[REQUIRED ACTION] Below are the entries; give again exactly the lines from the one mentioning "ATOM 57 N N" through the one mentioning "ATOM 92 C C", inclusive.

[EXTRACTED DATA]

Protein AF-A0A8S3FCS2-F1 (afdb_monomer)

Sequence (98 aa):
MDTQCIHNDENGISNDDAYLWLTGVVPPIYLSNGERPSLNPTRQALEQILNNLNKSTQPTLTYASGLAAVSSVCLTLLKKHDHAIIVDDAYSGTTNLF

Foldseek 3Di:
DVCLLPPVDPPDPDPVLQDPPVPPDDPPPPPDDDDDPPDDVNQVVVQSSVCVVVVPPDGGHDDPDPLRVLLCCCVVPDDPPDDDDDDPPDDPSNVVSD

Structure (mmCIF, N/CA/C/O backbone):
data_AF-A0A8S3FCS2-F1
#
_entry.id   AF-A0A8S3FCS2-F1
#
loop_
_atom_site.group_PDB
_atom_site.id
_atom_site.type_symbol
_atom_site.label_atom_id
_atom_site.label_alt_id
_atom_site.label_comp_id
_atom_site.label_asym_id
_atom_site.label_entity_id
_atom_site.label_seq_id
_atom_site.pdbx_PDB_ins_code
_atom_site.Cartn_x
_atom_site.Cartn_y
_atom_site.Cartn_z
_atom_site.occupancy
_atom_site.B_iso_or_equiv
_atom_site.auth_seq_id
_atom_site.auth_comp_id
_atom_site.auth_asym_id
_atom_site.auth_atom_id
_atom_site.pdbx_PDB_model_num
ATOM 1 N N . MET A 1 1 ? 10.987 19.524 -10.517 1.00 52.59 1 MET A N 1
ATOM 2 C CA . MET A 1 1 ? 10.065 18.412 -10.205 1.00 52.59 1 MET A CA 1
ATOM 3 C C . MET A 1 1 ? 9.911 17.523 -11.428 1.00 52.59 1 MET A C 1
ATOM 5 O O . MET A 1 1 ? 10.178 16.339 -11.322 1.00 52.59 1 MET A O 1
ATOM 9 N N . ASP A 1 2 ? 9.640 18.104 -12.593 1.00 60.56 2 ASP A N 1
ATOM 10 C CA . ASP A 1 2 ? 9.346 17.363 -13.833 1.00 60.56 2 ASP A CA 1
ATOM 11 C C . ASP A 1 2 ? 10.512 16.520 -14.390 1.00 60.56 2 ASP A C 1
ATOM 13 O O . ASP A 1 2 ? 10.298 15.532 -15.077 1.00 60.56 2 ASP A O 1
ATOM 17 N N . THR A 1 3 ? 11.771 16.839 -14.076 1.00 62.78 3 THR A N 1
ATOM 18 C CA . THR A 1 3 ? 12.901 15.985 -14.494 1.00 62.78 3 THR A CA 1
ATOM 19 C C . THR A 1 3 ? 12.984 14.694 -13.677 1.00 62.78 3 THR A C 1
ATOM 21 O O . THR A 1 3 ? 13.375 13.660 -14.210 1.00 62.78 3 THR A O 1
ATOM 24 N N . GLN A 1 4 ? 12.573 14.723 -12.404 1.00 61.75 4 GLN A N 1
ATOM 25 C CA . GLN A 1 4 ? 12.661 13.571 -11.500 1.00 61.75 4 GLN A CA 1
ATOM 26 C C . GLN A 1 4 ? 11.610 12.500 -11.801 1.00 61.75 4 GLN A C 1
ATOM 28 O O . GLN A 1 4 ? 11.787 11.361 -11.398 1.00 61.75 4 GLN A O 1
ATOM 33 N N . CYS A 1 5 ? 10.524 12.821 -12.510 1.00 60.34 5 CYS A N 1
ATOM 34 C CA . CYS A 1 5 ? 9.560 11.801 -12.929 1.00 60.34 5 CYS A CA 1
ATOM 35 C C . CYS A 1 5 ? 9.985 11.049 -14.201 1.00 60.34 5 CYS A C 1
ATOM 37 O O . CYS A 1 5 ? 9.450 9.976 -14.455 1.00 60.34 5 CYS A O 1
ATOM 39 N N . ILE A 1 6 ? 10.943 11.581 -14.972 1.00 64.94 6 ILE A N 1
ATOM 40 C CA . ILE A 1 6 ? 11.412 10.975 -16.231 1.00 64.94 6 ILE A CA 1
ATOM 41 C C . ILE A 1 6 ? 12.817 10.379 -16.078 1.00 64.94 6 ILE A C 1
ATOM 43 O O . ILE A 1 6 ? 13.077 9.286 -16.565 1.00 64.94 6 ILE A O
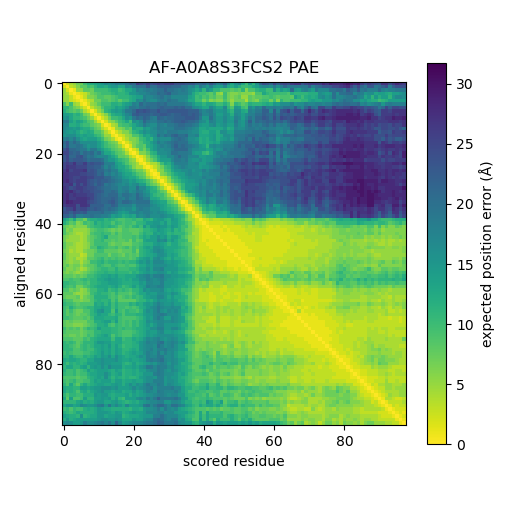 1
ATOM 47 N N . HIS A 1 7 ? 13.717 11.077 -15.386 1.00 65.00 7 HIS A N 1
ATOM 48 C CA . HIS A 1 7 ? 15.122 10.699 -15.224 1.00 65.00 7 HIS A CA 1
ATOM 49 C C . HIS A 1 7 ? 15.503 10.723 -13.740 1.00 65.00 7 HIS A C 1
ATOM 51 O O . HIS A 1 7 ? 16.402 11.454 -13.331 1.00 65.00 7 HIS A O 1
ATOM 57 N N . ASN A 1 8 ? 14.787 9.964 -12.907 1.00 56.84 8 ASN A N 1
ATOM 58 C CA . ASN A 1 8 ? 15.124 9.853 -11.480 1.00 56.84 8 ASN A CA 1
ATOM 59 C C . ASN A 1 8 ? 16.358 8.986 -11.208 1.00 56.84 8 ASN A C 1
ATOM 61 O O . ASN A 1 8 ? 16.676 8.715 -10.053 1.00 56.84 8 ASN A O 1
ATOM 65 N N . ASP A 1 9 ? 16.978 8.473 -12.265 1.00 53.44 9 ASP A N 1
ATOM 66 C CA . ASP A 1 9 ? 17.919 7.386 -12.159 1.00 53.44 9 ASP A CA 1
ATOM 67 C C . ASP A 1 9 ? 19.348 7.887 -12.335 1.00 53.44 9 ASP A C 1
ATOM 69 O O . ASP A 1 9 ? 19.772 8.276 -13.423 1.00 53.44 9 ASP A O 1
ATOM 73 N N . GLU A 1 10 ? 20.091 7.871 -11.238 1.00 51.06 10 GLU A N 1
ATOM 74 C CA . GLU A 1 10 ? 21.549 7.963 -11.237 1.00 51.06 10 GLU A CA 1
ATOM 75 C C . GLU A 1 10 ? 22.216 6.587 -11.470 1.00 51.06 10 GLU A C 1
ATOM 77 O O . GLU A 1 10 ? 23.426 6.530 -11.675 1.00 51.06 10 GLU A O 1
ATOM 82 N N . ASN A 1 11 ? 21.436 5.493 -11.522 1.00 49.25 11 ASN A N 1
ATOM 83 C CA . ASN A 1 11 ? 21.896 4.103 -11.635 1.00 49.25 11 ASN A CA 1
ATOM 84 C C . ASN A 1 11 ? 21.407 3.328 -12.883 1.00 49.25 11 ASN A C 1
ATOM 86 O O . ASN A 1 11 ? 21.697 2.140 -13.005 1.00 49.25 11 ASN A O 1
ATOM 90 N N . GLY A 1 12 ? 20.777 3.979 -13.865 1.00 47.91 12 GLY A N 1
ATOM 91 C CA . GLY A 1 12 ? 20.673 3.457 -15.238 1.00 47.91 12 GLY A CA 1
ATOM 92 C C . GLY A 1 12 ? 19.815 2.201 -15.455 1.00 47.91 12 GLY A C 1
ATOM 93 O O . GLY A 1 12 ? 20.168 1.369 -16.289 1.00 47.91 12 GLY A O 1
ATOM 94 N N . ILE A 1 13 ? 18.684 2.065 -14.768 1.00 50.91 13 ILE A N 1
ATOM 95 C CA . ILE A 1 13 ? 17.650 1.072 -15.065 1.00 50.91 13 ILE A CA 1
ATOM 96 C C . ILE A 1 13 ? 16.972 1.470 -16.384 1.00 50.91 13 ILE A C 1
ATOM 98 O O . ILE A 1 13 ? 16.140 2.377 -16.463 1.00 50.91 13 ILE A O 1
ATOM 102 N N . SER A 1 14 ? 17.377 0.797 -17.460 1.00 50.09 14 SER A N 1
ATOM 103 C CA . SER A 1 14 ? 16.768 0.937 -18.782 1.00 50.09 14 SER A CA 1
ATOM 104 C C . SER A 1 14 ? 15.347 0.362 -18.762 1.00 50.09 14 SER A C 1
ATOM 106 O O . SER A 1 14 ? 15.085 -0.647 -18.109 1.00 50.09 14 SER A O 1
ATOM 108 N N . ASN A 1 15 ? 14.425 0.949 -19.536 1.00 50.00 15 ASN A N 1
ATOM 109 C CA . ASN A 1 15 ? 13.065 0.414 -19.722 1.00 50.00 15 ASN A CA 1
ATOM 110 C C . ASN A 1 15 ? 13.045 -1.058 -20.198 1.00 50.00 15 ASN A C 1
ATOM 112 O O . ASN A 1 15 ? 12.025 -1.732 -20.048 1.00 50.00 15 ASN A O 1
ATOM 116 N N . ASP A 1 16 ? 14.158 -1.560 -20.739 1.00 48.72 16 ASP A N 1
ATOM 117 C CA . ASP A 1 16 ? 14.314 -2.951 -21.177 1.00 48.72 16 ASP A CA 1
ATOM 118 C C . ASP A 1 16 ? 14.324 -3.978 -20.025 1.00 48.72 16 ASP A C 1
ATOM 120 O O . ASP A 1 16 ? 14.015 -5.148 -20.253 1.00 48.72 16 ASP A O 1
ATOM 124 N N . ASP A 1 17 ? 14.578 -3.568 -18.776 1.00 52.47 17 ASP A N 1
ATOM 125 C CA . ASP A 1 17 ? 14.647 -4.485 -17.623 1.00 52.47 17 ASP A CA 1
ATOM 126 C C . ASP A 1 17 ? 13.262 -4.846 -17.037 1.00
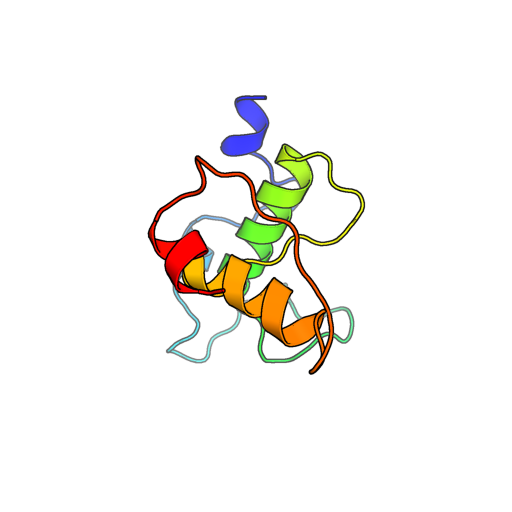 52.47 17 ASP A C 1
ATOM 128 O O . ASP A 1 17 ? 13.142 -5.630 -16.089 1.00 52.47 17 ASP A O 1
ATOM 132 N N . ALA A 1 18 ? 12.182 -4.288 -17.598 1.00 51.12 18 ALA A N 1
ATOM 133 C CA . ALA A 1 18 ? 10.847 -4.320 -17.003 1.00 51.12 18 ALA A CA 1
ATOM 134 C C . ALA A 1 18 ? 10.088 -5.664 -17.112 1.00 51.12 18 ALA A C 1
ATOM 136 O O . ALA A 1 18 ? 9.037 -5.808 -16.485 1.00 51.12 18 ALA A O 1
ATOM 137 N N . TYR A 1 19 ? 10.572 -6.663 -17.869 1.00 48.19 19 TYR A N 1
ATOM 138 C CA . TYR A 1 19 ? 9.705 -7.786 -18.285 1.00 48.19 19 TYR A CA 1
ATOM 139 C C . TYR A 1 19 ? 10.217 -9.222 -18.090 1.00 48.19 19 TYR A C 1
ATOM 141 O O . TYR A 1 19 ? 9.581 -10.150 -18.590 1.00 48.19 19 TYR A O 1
...
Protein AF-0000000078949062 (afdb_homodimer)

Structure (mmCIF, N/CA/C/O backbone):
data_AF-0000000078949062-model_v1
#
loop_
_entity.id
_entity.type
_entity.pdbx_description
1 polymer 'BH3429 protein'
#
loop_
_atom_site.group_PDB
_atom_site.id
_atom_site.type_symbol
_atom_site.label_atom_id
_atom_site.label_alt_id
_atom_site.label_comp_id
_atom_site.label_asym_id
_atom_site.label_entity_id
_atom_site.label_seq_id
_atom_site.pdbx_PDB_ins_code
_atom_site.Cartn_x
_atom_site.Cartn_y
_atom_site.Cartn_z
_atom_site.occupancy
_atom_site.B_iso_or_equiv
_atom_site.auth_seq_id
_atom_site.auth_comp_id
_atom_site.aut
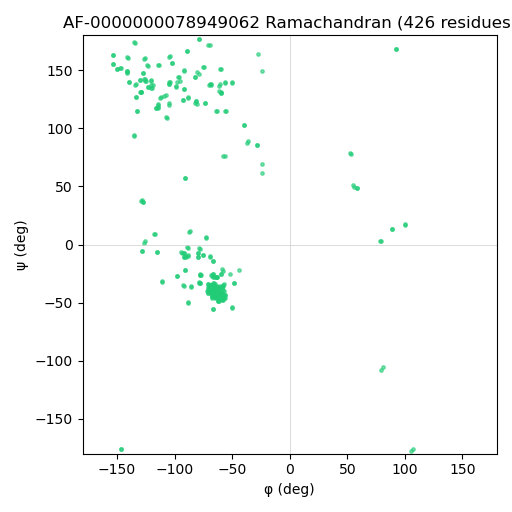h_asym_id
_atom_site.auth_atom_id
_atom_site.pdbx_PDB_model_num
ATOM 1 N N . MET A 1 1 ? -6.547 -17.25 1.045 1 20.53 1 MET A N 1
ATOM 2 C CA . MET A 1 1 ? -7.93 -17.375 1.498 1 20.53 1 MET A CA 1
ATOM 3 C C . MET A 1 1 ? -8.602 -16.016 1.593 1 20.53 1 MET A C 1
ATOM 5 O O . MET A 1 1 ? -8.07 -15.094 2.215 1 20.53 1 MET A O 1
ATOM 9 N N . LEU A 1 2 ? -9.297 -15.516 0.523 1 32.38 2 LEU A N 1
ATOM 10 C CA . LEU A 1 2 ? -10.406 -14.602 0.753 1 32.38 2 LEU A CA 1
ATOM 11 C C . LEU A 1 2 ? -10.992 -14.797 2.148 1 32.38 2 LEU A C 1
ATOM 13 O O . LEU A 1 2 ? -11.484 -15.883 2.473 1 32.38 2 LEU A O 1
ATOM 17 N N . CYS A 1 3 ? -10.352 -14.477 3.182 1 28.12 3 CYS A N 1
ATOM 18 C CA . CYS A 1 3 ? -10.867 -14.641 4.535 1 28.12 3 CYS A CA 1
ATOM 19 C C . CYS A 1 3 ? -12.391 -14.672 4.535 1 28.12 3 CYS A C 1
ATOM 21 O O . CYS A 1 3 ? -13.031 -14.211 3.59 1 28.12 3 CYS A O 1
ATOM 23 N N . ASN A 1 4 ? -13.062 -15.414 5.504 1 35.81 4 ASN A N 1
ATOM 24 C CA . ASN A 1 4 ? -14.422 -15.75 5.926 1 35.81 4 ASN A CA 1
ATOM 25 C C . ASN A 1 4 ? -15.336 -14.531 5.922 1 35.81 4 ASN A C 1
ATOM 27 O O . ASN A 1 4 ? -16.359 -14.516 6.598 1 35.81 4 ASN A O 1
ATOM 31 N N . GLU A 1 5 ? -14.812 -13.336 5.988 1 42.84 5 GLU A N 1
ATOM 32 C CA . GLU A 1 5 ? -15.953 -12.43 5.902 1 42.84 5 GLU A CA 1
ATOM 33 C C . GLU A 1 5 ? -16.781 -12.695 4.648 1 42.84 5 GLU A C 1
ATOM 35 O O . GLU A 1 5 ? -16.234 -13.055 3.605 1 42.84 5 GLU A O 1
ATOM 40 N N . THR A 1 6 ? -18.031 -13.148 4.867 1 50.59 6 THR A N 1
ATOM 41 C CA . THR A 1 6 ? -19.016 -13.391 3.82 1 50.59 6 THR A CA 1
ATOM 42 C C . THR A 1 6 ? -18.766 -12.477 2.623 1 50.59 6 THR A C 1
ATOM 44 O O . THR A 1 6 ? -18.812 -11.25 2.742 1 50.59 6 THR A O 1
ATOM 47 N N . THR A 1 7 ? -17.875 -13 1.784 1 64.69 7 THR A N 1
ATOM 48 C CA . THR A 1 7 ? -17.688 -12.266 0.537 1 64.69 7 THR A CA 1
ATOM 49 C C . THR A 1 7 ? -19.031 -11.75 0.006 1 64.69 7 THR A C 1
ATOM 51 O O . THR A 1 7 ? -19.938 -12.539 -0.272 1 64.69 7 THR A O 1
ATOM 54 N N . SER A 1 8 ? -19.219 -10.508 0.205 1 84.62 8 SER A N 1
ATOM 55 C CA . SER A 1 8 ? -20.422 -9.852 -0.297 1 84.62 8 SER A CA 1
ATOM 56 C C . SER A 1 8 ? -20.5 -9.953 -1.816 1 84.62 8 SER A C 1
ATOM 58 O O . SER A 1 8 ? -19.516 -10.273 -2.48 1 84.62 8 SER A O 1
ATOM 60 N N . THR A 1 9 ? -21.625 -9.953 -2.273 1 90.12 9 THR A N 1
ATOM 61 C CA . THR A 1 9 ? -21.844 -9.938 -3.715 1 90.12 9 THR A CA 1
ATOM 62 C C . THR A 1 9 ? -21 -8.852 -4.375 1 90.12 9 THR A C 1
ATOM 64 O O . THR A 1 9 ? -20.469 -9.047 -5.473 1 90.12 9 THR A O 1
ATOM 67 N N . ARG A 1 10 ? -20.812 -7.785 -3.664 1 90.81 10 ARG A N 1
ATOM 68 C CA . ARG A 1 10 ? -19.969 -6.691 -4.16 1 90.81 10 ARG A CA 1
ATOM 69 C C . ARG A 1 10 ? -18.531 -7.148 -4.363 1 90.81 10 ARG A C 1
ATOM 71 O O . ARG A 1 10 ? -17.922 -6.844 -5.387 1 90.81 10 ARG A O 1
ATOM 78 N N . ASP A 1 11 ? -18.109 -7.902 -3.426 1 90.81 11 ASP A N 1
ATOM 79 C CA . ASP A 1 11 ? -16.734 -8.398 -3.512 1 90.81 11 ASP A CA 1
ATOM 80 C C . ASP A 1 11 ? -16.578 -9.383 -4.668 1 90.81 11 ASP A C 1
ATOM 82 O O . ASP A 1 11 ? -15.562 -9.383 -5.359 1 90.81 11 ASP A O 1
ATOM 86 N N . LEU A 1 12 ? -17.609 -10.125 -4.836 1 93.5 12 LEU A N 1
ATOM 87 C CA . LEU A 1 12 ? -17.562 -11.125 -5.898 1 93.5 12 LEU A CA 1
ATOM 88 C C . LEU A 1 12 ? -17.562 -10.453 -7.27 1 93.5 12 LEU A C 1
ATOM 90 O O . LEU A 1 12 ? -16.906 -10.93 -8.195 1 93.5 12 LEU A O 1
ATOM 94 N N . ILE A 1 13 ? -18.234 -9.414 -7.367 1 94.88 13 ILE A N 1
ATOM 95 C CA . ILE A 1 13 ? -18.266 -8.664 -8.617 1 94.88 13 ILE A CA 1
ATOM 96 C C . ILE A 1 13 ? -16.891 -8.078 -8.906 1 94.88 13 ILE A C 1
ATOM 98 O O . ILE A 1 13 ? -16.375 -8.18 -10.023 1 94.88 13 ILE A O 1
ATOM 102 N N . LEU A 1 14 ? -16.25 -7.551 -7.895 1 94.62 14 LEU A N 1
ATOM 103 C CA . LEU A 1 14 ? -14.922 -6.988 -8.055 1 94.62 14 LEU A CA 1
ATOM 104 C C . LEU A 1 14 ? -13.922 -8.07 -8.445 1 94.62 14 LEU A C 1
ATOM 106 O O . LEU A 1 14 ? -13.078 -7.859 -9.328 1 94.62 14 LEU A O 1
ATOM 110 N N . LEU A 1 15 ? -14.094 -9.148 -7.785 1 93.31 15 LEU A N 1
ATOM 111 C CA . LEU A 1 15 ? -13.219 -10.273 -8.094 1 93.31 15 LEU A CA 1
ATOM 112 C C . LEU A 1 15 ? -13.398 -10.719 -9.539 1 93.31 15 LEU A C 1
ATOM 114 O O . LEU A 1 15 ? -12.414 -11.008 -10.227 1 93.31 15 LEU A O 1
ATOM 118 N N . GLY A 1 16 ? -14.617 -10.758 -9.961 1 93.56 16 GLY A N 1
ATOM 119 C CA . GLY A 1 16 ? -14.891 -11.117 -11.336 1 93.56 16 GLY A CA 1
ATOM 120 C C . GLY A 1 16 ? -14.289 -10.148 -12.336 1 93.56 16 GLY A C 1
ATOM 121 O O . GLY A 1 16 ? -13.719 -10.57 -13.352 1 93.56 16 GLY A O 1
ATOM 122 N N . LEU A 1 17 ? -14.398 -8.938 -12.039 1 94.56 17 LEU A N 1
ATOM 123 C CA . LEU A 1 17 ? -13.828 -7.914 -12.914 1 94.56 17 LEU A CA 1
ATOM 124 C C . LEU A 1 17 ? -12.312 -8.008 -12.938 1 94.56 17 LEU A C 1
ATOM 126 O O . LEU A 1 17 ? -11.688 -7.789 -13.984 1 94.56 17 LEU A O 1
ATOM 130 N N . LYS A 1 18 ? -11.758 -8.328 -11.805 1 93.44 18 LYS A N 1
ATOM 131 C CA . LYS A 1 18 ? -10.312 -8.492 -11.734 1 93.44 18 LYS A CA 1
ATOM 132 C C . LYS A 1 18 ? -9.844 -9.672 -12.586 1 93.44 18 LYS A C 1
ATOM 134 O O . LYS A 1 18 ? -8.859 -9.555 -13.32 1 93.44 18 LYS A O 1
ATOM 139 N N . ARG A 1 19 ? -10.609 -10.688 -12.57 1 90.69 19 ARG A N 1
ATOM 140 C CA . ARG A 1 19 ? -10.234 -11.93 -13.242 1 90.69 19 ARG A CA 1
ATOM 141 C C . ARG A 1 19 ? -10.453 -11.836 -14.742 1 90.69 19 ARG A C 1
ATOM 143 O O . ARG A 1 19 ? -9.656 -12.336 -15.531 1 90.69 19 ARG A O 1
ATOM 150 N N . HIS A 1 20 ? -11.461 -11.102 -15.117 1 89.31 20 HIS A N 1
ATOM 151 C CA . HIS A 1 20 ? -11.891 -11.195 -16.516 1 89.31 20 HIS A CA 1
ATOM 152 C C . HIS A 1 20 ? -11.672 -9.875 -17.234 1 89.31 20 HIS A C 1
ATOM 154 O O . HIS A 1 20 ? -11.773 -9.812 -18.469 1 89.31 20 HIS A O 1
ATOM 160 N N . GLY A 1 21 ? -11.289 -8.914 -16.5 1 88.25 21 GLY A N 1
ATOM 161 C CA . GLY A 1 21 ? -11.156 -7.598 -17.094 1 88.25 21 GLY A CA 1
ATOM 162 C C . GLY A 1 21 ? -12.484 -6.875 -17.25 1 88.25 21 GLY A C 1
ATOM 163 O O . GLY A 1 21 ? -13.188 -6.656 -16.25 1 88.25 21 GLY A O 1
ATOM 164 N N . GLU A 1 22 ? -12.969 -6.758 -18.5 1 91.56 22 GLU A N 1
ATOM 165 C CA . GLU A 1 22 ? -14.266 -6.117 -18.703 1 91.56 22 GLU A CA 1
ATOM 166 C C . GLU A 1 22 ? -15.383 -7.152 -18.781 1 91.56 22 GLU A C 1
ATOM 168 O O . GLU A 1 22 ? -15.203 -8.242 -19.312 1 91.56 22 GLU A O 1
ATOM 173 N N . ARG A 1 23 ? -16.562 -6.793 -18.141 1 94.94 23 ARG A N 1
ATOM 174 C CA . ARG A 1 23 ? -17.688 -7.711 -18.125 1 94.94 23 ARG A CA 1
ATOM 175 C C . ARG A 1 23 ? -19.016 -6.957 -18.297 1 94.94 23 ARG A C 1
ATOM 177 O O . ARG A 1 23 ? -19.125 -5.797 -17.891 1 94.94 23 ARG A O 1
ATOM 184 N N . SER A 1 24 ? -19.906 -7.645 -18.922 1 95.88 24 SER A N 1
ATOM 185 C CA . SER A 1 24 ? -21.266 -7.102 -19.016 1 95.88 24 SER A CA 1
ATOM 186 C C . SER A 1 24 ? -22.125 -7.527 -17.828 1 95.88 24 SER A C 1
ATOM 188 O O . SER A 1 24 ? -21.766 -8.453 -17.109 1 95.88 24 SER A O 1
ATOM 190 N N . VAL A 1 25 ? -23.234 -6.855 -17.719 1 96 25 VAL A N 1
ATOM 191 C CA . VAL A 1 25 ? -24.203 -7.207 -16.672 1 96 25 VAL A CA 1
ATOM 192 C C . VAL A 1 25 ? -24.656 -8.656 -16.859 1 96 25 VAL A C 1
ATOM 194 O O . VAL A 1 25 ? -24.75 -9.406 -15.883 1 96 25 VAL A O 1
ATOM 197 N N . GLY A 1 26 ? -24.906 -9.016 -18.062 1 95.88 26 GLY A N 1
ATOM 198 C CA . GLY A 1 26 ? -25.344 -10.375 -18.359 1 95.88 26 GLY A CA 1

[FINISHED TASK]
ATOM 57 N N . ASN A 1 8 ? 14.787 9.964 -12.907 1.00 56.84 8 ASN A N 1
ATOM 58 C CA . ASN A 1 8 ? 15.124 9.853 -11.480 1.00 56.84 8 ASN A CA 1
ATOM 59 C C . ASN A 1 8 ? 16.358 8.986 -11.208 1.00 56.84 8 ASN A C 1
ATOM 61 O O . ASN A 1 8 ? 16.676 8.715 -10.053 1.00 56.84 8 ASN A O 1
ATOM 65 N N . ASP A 1 9 ? 16.978 8.473 -12.265 1.00 53.44 9 ASP A N 1
ATOM 66 C CA . ASP A 1 9 ? 17.919 7.386 -12.159 1.00 53.44 9 ASP A CA 1
ATOM 67 C C . ASP A 1 9 ? 19.348 7.887 -12.335 1.00 53.44 9 ASP A C 1
ATOM 69 O O . ASP A 1 9 ? 19.772 8.276 -13.423 1.00 53.44 9 ASP A O 1
ATOM 73 N N . GLU A 1 10 ? 20.091 7.871 -11.238 1.00 51.06 10 GLU A N 1
ATOM 74 C CA . GLU A 1 10 ? 21.549 7.963 -11.237 1.00 51.06 10 GLU A CA 1
ATOM 75 C C . GLU A 1 10 ? 22.216 6.587 -11.470 1.00 51.06 10 GLU A C 1
ATOM 77 O O . GLU A 1 10 ? 23.426 6.530 -11.675 1.00 51.06 10 GLU A O 1
ATOM 82 N N . ASN A 1 11 ? 21.436 5.493 -11.522 1.00 49.25 11 ASN A N 1
ATOM 83 C CA . ASN A 1 11 ? 21.896 4.103 -11.635 1.00 49.25 11 ASN A CA 1
ATOM 84 C C . ASN A 1 11 ? 21.407 3.328 -12.883 1.00 49.25 11 ASN A C 1
ATOM 86 O O . ASN A 1 11 ? 21.697 2.140 -13.005 1.00 49.25 11 ASN A O 1
ATOM 90 N N . GLY A 1 12 ? 20.777 3.979 -13.865 1.00 47.91 12 GLY A N 1
ATOM 91 C CA . GLY A 1 12 ? 20.673 3.457 -15.238 1.00 47.91 12 GLY A CA 1
ATOM 92 C C . GLY A 1 12 ? 19.815 2.201 -15.455 1.00 47.91 12 GLY A C 1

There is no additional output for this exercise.